- **What you are asked to do**:
Among the records below, find the line that has "ATOM 2 C CA"; from there, give the lines again exactly, and stop after the line that has "ATOM 11 C C".

** Opening The data block **

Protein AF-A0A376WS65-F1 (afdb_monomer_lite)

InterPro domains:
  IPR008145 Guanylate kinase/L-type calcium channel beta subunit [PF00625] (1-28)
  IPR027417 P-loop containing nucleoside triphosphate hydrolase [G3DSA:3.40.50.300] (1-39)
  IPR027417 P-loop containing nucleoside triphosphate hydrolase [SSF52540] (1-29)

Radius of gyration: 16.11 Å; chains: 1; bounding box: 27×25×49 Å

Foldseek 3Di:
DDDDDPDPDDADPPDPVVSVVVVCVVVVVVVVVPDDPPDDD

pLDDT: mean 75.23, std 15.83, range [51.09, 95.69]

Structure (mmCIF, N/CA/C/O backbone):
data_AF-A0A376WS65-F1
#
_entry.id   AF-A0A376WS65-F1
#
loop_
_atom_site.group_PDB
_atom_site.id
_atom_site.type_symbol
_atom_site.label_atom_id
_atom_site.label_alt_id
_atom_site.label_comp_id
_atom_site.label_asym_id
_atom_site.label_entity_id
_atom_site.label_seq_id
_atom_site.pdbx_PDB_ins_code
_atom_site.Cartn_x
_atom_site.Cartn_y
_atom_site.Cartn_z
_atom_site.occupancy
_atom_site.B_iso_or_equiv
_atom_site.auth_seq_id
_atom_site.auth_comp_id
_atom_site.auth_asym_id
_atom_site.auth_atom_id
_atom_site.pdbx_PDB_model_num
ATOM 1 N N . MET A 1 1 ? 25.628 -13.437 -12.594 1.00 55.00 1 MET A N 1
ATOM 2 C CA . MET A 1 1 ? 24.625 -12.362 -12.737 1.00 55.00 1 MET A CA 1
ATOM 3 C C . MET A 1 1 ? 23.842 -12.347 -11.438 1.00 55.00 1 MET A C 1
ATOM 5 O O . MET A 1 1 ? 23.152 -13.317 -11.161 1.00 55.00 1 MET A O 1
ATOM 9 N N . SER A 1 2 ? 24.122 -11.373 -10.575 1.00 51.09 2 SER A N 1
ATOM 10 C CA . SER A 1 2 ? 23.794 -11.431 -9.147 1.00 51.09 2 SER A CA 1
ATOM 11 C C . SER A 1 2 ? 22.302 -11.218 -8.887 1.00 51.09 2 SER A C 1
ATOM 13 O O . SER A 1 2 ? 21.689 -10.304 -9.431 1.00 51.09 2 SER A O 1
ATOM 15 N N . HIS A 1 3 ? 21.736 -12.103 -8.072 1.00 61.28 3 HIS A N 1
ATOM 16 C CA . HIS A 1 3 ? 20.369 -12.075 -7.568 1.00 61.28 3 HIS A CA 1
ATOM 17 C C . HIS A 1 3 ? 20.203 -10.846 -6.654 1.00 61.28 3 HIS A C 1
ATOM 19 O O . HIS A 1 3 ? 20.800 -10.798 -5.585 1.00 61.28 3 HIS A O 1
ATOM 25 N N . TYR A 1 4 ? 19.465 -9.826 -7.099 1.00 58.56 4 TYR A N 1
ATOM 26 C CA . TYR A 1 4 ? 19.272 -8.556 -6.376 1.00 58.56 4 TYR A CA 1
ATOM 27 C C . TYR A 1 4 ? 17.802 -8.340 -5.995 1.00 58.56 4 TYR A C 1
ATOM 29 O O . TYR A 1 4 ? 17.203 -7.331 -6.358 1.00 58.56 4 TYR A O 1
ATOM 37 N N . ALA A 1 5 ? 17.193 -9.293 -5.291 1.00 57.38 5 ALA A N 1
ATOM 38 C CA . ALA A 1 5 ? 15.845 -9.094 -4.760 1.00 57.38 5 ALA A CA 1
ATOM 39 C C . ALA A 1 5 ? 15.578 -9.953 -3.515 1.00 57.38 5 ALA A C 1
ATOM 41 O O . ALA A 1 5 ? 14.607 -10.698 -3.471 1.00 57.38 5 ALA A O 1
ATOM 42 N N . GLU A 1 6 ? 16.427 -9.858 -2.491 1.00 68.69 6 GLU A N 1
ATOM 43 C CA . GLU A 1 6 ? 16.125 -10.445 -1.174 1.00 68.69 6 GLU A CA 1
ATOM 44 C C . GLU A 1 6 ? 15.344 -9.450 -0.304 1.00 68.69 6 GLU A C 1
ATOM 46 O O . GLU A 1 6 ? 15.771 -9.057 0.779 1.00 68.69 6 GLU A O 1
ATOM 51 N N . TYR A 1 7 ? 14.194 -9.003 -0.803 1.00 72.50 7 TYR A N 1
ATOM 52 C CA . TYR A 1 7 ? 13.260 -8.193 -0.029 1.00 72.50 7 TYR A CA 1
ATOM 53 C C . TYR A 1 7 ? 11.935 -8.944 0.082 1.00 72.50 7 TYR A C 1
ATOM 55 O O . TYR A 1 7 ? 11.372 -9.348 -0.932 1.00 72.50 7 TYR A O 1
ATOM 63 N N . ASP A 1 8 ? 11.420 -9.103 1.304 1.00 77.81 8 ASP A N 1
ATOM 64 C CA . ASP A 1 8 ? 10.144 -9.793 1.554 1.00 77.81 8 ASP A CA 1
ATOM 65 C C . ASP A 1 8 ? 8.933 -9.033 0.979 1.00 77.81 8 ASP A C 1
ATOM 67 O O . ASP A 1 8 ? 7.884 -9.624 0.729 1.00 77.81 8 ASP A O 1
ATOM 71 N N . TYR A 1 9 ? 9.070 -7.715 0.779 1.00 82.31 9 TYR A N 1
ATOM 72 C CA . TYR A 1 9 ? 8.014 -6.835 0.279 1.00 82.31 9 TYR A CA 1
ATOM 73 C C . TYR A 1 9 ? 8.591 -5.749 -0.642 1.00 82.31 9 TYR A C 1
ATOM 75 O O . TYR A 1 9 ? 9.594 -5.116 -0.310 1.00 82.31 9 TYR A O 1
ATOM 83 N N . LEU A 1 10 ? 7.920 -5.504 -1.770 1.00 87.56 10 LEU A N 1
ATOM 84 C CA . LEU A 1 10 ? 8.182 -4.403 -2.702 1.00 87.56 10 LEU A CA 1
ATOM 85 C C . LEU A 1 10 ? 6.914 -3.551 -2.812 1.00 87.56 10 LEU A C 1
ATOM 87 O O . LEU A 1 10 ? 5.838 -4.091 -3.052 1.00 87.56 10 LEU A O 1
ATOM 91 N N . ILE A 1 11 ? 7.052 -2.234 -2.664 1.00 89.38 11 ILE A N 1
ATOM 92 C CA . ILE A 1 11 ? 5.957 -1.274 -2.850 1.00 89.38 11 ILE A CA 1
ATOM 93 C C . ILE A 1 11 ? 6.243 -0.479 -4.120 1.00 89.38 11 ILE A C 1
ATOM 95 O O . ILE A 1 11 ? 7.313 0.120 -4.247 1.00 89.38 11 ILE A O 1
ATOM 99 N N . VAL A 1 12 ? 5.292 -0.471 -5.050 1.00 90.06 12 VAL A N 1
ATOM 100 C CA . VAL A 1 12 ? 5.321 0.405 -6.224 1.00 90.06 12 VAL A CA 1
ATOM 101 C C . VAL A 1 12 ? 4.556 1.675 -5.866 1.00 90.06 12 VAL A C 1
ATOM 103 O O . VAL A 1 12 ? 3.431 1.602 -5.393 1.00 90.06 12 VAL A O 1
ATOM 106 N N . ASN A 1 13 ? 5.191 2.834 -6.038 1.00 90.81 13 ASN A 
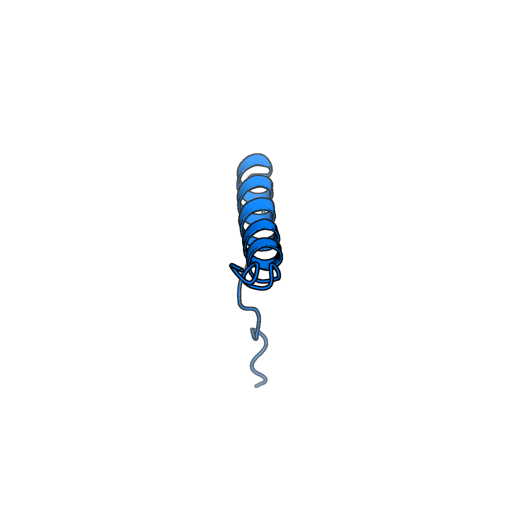N 1
ATOM 10
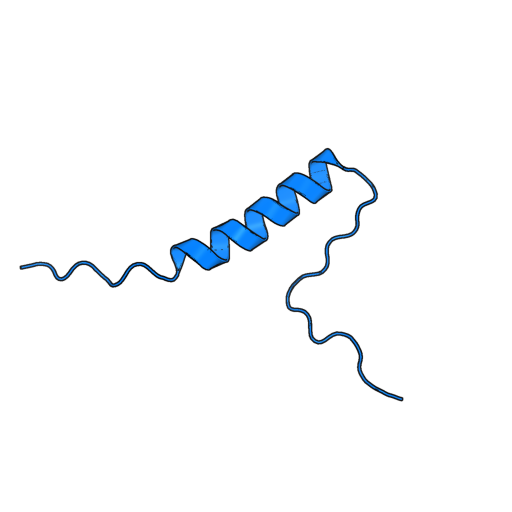7 C CA . ASN A 1 13 ? 4.596 4.136 -5.736 1.00 90.81 13 ASN A CA 1
ATOM 108 C C . ASN A 1 13 ? 4.110 4.798 -7.030 1.00 90.81 13 ASN A C 1
ATOM 110 O O . ASN A 1 13 ? 4.782 5.675 -7.575 1.00 90.81 13 ASN A O 1
ATOM 114 N N . ASP A 1 14 ? 2.992 4.308 -7.550 1.00 92.00 14 ASP A N 1
ATOM 115 C CA . ASP A 1 14 ? 2.255 4.913 -8.660 1.00 92.00 14 ASP A CA 1
ATOM 116 C C . ASP A 1 14 ? 1.093 5.794 -8.165 1.00 92.00 14 ASP A C 1
ATOM 118 O O . ASP A 1 14 ? 0.834 6.843 -8.753 1.00 92.00 14 ASP A O 1
ATOM 122 N N . ASP A 1 15 ? 0.471 5.419 -7.044 1.00 95.19 15 ASP A N 1
ATOM 123 C CA . ASP A 1 15 ? -0.506 6.201 -6.286 1.00 95.19 15 ASP A CA 1
ATOM 124 C C . ASP A 1 15 ? -0.080 6.351 -4.815 1.00 95.19 15 ASP A C 1
ATOM 126 O O . ASP A 1 15 ? 0.179 5.371 -4.109 1.00 95.19 15 ASP A O 1
ATOM 130 N N . PHE A 1 16 ? -0.015 7.597 -4.335 1.00 93.69 16 PHE A N 1
ATOM 131 C CA . PHE A 1 16 ? 0.554 7.900 -3.020 1.00 93.69 16 PHE A CA 1
ATOM 132 C C . PHE A 1 16 ? -0.292 7.357 -1.863 1.00 93.69 16 PHE A C 1
ATOM 134 O O . PHE A 1 16 
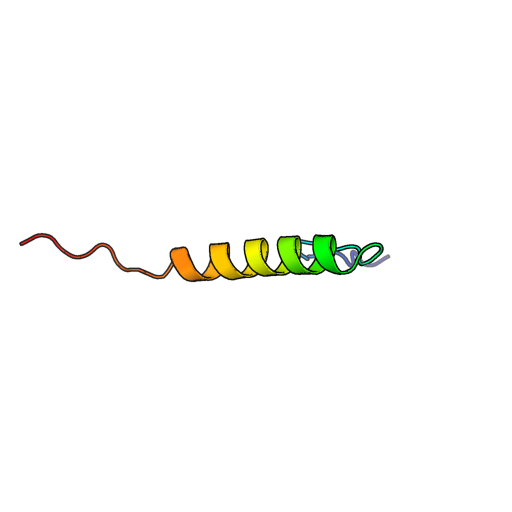? 0.258 6.810 -0.904 1.00 93.69 16 PHE A O 1
ATOM 141 N N . ASP A 1 17 ? -1.617 7.499 -1.935 1.00 95.69 17 ASP A N 1
ATOM 142 C CA . ASP A 1 17 ? -2.516 7.086 -0.853 1.00 95.69 17 ASP A CA 1
ATOM 143 C C . ASP A 1 17 ? -2.530 5.558 -0.700 1.00 95.69 17 ASP A C 1
ATOM 145 O O . ASP A 1 17 ? -2.512 5.026 0.421 1.00 95.69 17 ASP A O 1
ATOM 149 N N . THR A 1 18 ? -2.474 4.849 -1.829 1.00 93.38 18 THR A N 1
ATOM 150 C CA . THR A 1 18 ? -2.373 3.388 -1.886 1.00 93.38 18 THR A CA 1
ATOM 151 C C . THR A 1 18 ? -1.023 2.912 -1.350 1.00 93.38 18 THR A C 1
ATOM 153 O O . THR A 1 18 ? -0.979 2.125 -0.401 1.00 93.38 18 THR A O 1
ATOM 156 N N . ALA A 1 19 ? 0.085 3.468 -1.850 1.00 94.62 19 ALA A N 1
ATOM 157 C CA . ALA A 1 19 ? 1.430 3.099 -1.408 1.00 94.62 19 ALA A CA 1
ATOM 158 C C . ALA A 1 19 ? 1.659 3.382 0.088 1.00 94.62 19 ALA A C 1
ATOM 160 O O . ALA A 1 19 ? 2.315 2.604 0.789 1.00 94.62 19 ALA A O 1
ATOM 161 N N . LEU A 1 20 ? 1.093 4.476 0.611 1.00 94.38 20 LEU A N 1
ATOM 162 C CA . LEU A 1 20 ? 1.152 4.806 2.034 1.00 94.38 20 LEU A CA 1
ATOM 163 C C . LEU A 1 20 ? 0.380 3.794 2.889 1.00 94.38 20 LEU A C 1
ATOM 165 O O . LEU A 1 20 ? 0.810 3.465 3.999 1.00 94.38 20 LEU A O 1
ATOM 169 N N . THR A 1 21
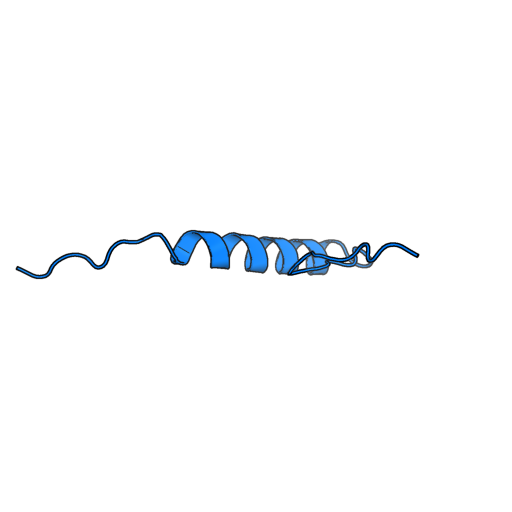 ? -0.759 3.315 2.394 1.00 92.94 21 THR A N 1
ATOM 170 C CA . THR A 1 21 ? -1.56
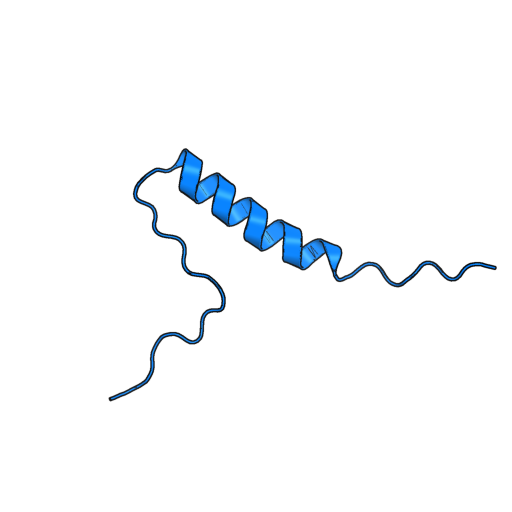1 2.292 3.073 1.00 92.94 21 THR A CA 1
ATOM 171 C C . THR A 1 21 ? -0.803 0.969 3.136 1.00 92.94 21 THR A C 1
ATOM 173 O O . THR A 1 21 ? -0.627 0.422 4.229 1.00 92.94 21 THR A O 1
ATOM 176 N N . ASP A 1 22 ? -0.249 0.523 2.009 1.00 90.62 22 ASP A N 1
ATOM 177 C CA . ASP A 1 22 ? 0.537 -0.711 1.921 1.00 90.62 22 ASP A CA 1
ATOM 178 C C . ASP A 1 22 ? 1.772 -0.674 2.831 1.00 90.62 22 ASP A C 1
ATOM 180 O O . ASP A 1 22 ? 2.044 -1.621 3.579 1.00 90.62 22 ASP A O 1
ATOM 184 N N . LEU A 1 23 ? 2.477 0.463 2.862 1.00 92.12 23 LEU A N 1
ATOM 185 C CA . LEU A 1 23 ? 3.628 0.668 3.740 1.00 92.12 23 LEU A CA 1
ATOM 186 C C . LEU A 1 23 ? 3.252 0.530 5.222 1.00 92.12 23 LEU A C 1
ATOM 188 O O . LEU A 1 23 ? 3.943 -0.155 5.983 1.00 92.12 23 LEU A O 1
ATOM 192 N N . LYS A 1 24 ? 2.143 1.149 5.647 1.00 90.94 24 LYS A N 1
ATOM 193 C CA . LYS A 1 24 ? 1.654 1.062 7.034 1.00 90.94 24 LYS A CA 1
ATOM 194 C C . LYS A 1 24 ? 1.289 -0.370 7.414 1.00 90.94 24 LYS A C 1
ATOM 196 O O . LYS A 1 24 ? 1.606 -0.798 8.526 1.00 90.94 24 LYS A O 1
ATOM 201 N N . THR A 1 25 ? 0.663 -1.121 6.509 1.00 89.31 25 THR A N 1
ATOM 202 C CA . THR A 1 25 ? 0.314 -2.528 6.739 1.00 89.31 25 THR A CA 1
ATOM 203 C C . THR A 1 25 ? 1.554 -3.393 6.946 1.00 89.31 25 THR A C 1
ATOM 205 O O . THR A 1 25 ? 1.587 -4.192 7.885 1.00 89.31 25 THR A O 1
ATOM 208 N N . ILE A 1 26 ? 2.593 -3.212 6.126 1.00 87.38 26 ILE A N 1
ATOM 209 C CA . ILE A 1 26 ? 3.849 -3.967 6.247 1.00 87.38 26 ILE A CA 1
ATOM 210 C C . ILE A 1 26 ? 4.539 -3.673 7.587 1.00 87.38 26 ILE A C 1
ATOM 212 O O . ILE A 1 26 ? 4.964 -4.599 8.282 1.00 87.38 26 ILE A O 1
ATOM 216 N N . ILE A 1 27 ? 4.604 -2.402 7.996 1.00 85.19 27 ILE A N 1
ATOM 217 C CA . ILE A 1 27 ? 5.238 -1.999 
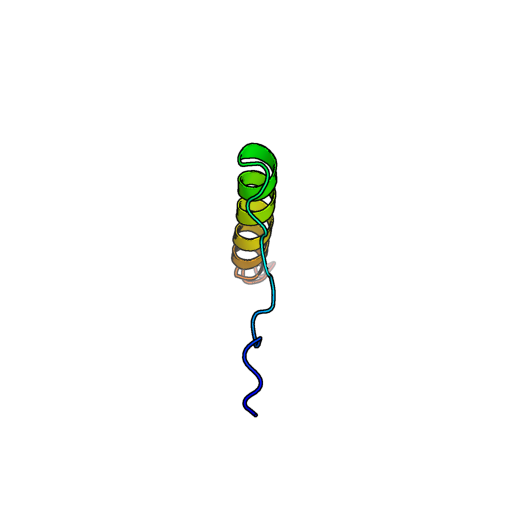9.262 1.00 85.19 27 ILE A CA 1
ATOM 218 C C . ILE A 1 27 ? 4.438 -2.504 10.472 1.00 85.19 27 ILE A C 1
ATOM 220 O O . ILE A 1 27 ? 5.020 -3.065 11.400 1.00 85.19 27 ILE A O 1
ATOM 224 N N . SER A 1 28 ? 3.108 -2.368 10.459 1.00 82.06 28 SER A N 1
ATOM 225 C CA . SER A 1 28 ? 2.248 -2.772 11.580 1.00 82.06 28 SER A CA 1
ATOM 226 C C . SER A 1 28 ? 2.327 -4.275 11.872 1.00 82.06 28 SER A C 1
ATOM 228 O O . SER A 1 28 ? 2.398 -4.668 13.038 1.00 82.06 28 SER A O 1
ATOM 230 N N . ARG A 1 29 ? 2.418 -5.119 10.833 1.00 68.88 29 ARG A N 1
ATOM 231 C CA . ARG A 1 29 ? 2.586 -6.575 10.990 1.00 68.88 29 ARG A CA 1
ATOM 232 C C . ARG A 1 29 ? 3.877 -6.958 11.714 1.00 68.88 29 ARG A C 1
ATOM 234 O O . ARG A 1 29 ? 3.903 -7.973 12.404 1.00 68.88 29 ARG A O 1
ATOM 241 N N . ARG A 1 30 ? 4.937 -6.155 11.590 1.00 62.53 30 ARG A N 1
ATOM 242 C CA . ARG A 1 30 ? 6.221 -6.416 12.257 1.00 62.53 30 ARG A CA 1
ATOM 243 C C . ARG A 1 30 ? 6.179 -6.086 13.755 1.00 62.53 30 ARG A C 1
ATOM 245 O O . ARG A 1 30 ? 6.905 -6.706 14.524 1.00 62.53 30 ARG A O 1
ATOM 252 N N . THR A 1 31 ? 5.316 -5.166 14.185 1.00 61.12 31 THR A N 1
ATOM 253 C CA . THR A 1 31 ? 5.198 -4.765 15.598 1.00 61.12 31 THR A CA 1
ATOM 254 C C . THR A 1 31 ? 4.377 -5.754 16.432 1.00 61.12 31 THR A C 1
ATOM 256 O O . THR A 1 31 ? 4.717 -6.002 17.585 1.00 61.12 31 THR A O 1
ATOM 259 N N . SER A 1 32 ? 3.345 -6.384 15.863 1.00 58.53 32 SER A N 1
ATOM 260 C CA . SER A 1 32 ? 2.472 -7.318 16.601 1.00 58.53 32 SER A CA 1
ATOM 261 C C . SER A 1 32 ? 3.116 -8.670 16.944 1.00 58.53 32 SER A C 1
ATOM 263 O O . SER A 1 32 ? 2.547 -9.434 17.714 1.00 58.53 32 SER A O 1
ATOM 265 N N . ALA A 1 33 ? 4.301 -8.975 16.409 1.00 57.84 33 ALA A N 1
ATOM 266 C CA . ALA A 1 33 ? 5.032 -10.209 16.705 1.00 57.84 33 ALA A CA 1
ATOM 267 C C . ALA A 1 33 ? 5.950 -10.115 17.946 1.00 57.84 33 ALA A C 1
ATOM 269 O O . ALA A 1 33 ? 6.660 -11.074 18.239 1.00 57.84 33 ALA A O 1
ATOM 270 N N . HIS A 1 34 ? 5.968 -8.982 18.665 1.00 53.62 34 HIS A N 1
ATOM 271 C CA . HIS A 1 34 ? 6.855 -8.773 19.821 1.00 53.62 34 HIS A CA 1
ATOM 272 C C . HIS A 1 34 ? 6.140 -8.689 21.179 1.00 53.62 34 HIS A C 1
ATOM 274 O O . HIS A 1 34 ? 6.756 -8.291 22.164 1.00 53.62 34 HIS A O 1
ATOM 280 N N . GLU A 1 35 ? 4.863 -9.067 21.278 1.00 54.66 35 GLU A N 1
ATOM 281 C CA . GLU A 1 35 ? 4.236 -9.201 22.595 1.00 54.66 35 GLU A CA 1
ATOM 282 C C . GLU A 1 35 ? 4.529 -10.609 23.149 1.00 54.66 35 GLU A C 1
ATOM 284 O O . GLU A 1 35 ? 4.066 -11.596 22.567 1.00 54.66 35 GLU A O 1
ATOM 289 N N . PRO A 1 36 ? 5.328 -10.755 24.228 1.00 58.19 36 PRO A N 1
ATOM 290 C CA . PRO A 1 36 ? 5.463 -12.047 24.881 1.00 58.19 36 PRO A CA 1
ATOM 291 C C . PRO A 1 36 ? 4.078 -12.455 25.401 1.00 58.19 36 PRO A C 1
ATOM 293 O O . PRO A 1 36 ? 3.360 -11.600 25.928 1.00 58.19 36 PRO A O 1
ATOM 296 N N . PRO A 1 37 ? 3.677 -13.733 25.272 1.00 62.16 37 PRO A N 1
ATOM 297 C CA . PRO A 1 37 ? 2.410 -14.191 25.816 1.00 62.16 37 PRO A CA 1
ATOM 298 C C . PRO A 1 37 ? 2.400 -13.859 27.306 1.00 62.16 37 PRO A C 1
ATOM 300 O O . PRO A 1 37 ? 3.222 -14.372 28.068 1.00 62.16 37 PRO A O 1
ATOM 303 N N . LYS A 1 38 ? 1.504 -12.949 27.703 1.00 62.59 38 LYS A N 1
ATOM 304 C CA . LYS A 1 38 ? 1.261 -12.595 29.098 1.00 62.59 38 LYS A CA 1
ATOM 305 C C . LYS A 1 38 ? 1.018 -13.900 29.847 1.00 62.59 38 LYS A C 1
ATOM 307 O O . LYS A 1 38 ? -0.014 -14.538 29.643 1.00 62.59 38 LYS A O 1
ATOM 312 N N . ALA A 1 39 ? 2.000 -14.309 30.650 1.00 60.50 39 ALA A N 1
ATOM 313 C CA . ALA A 1 39 ? 1.890 -15.467 31.513 1.00 60.50 39 ALA A CA 1
ATOM 314 C C . ALA A 1 39 ? 0.633 -15.276 32.362 1.00 60.50 39 ALA A C 1
ATOM 316 O O . ALA A 1 39 ? 0.537 -14.353 33.172 1.00 60.50 39 ALA A O 1
ATOM 317 N N . ALA A 1 40 ? -0.367 -16.105 32.093 1.00 59.88 40 ALA A N 1
ATOM 318 C CA . ALA A 1 40 ? -1.478 -16.292 32.991 1.00 59.88 40 ALA A CA 1
ATOM 319 C C . ALA A 1 40 ? -0.934 -17.050 34.203 1.00 59.88 40 ALA A C 1
ATOM 321 O O . ALA A 1 40 ? -0.654 -18.239 34.081 1.00 59.88 40 ALA A O 1
ATOM 322 N N . SER A 1 41 ? -0.725 -16.349 35.319 1.00 51.94 41 SER A N 1
ATOM 323 C CA . SER A 1 41 ? -1.149 -16.777 36.660 1.00 51.94 41 SER A CA 1
ATOM 324 C C . SER A 1 41 ? -0.847 -15.716 37.707 1.00 51.94 41 SER A C 1
ATOM 326 O O . SER A 1 41 ? 0.282 -15.181 37.696 1.00 51.94 41 SER A O 1
#

Organism: Escherichia coli (NCBI:txid562)

Sequence (41 aa):
MSHYAEYDYLIVNDDFDTALTDLKTIISRRTSAHEPPKAAS

Secondary structure (DSSP, 8-state):
-------S-----SSHHHHHHHHHHHHHHHHGGG-------

** Closing The data block **

- **Solution for this task**:
ATOM 2 C CA . MET A 1 1 ? 24.625 -12.362 -12.737 1.00 55.00 1 MET A CA 1
ATOM 3 C C . MET A 1 1 ? 23.842 -12.347 -11.438 1.00 55.00 1 MET A C 1
ATOM 5 O O . MET A 1 1 ? 23.152 -13.317 -11.161 1.00 55.00 1 MET A O 1
ATOM 9 N N . SER A 1 2 ? 24.122 -11.373 -10.575 1.00 51.09 2 SER A N 1
ATOM 10 C CA . SER A 1 2 ? 23.794 -11.431 -9.147 1.00 51.09 2 SER A CA 1
ATOM 11 C C . SER A 1 2 ? 22.302 -11.218 -8.887 1.00 51.09 2 SER A C 1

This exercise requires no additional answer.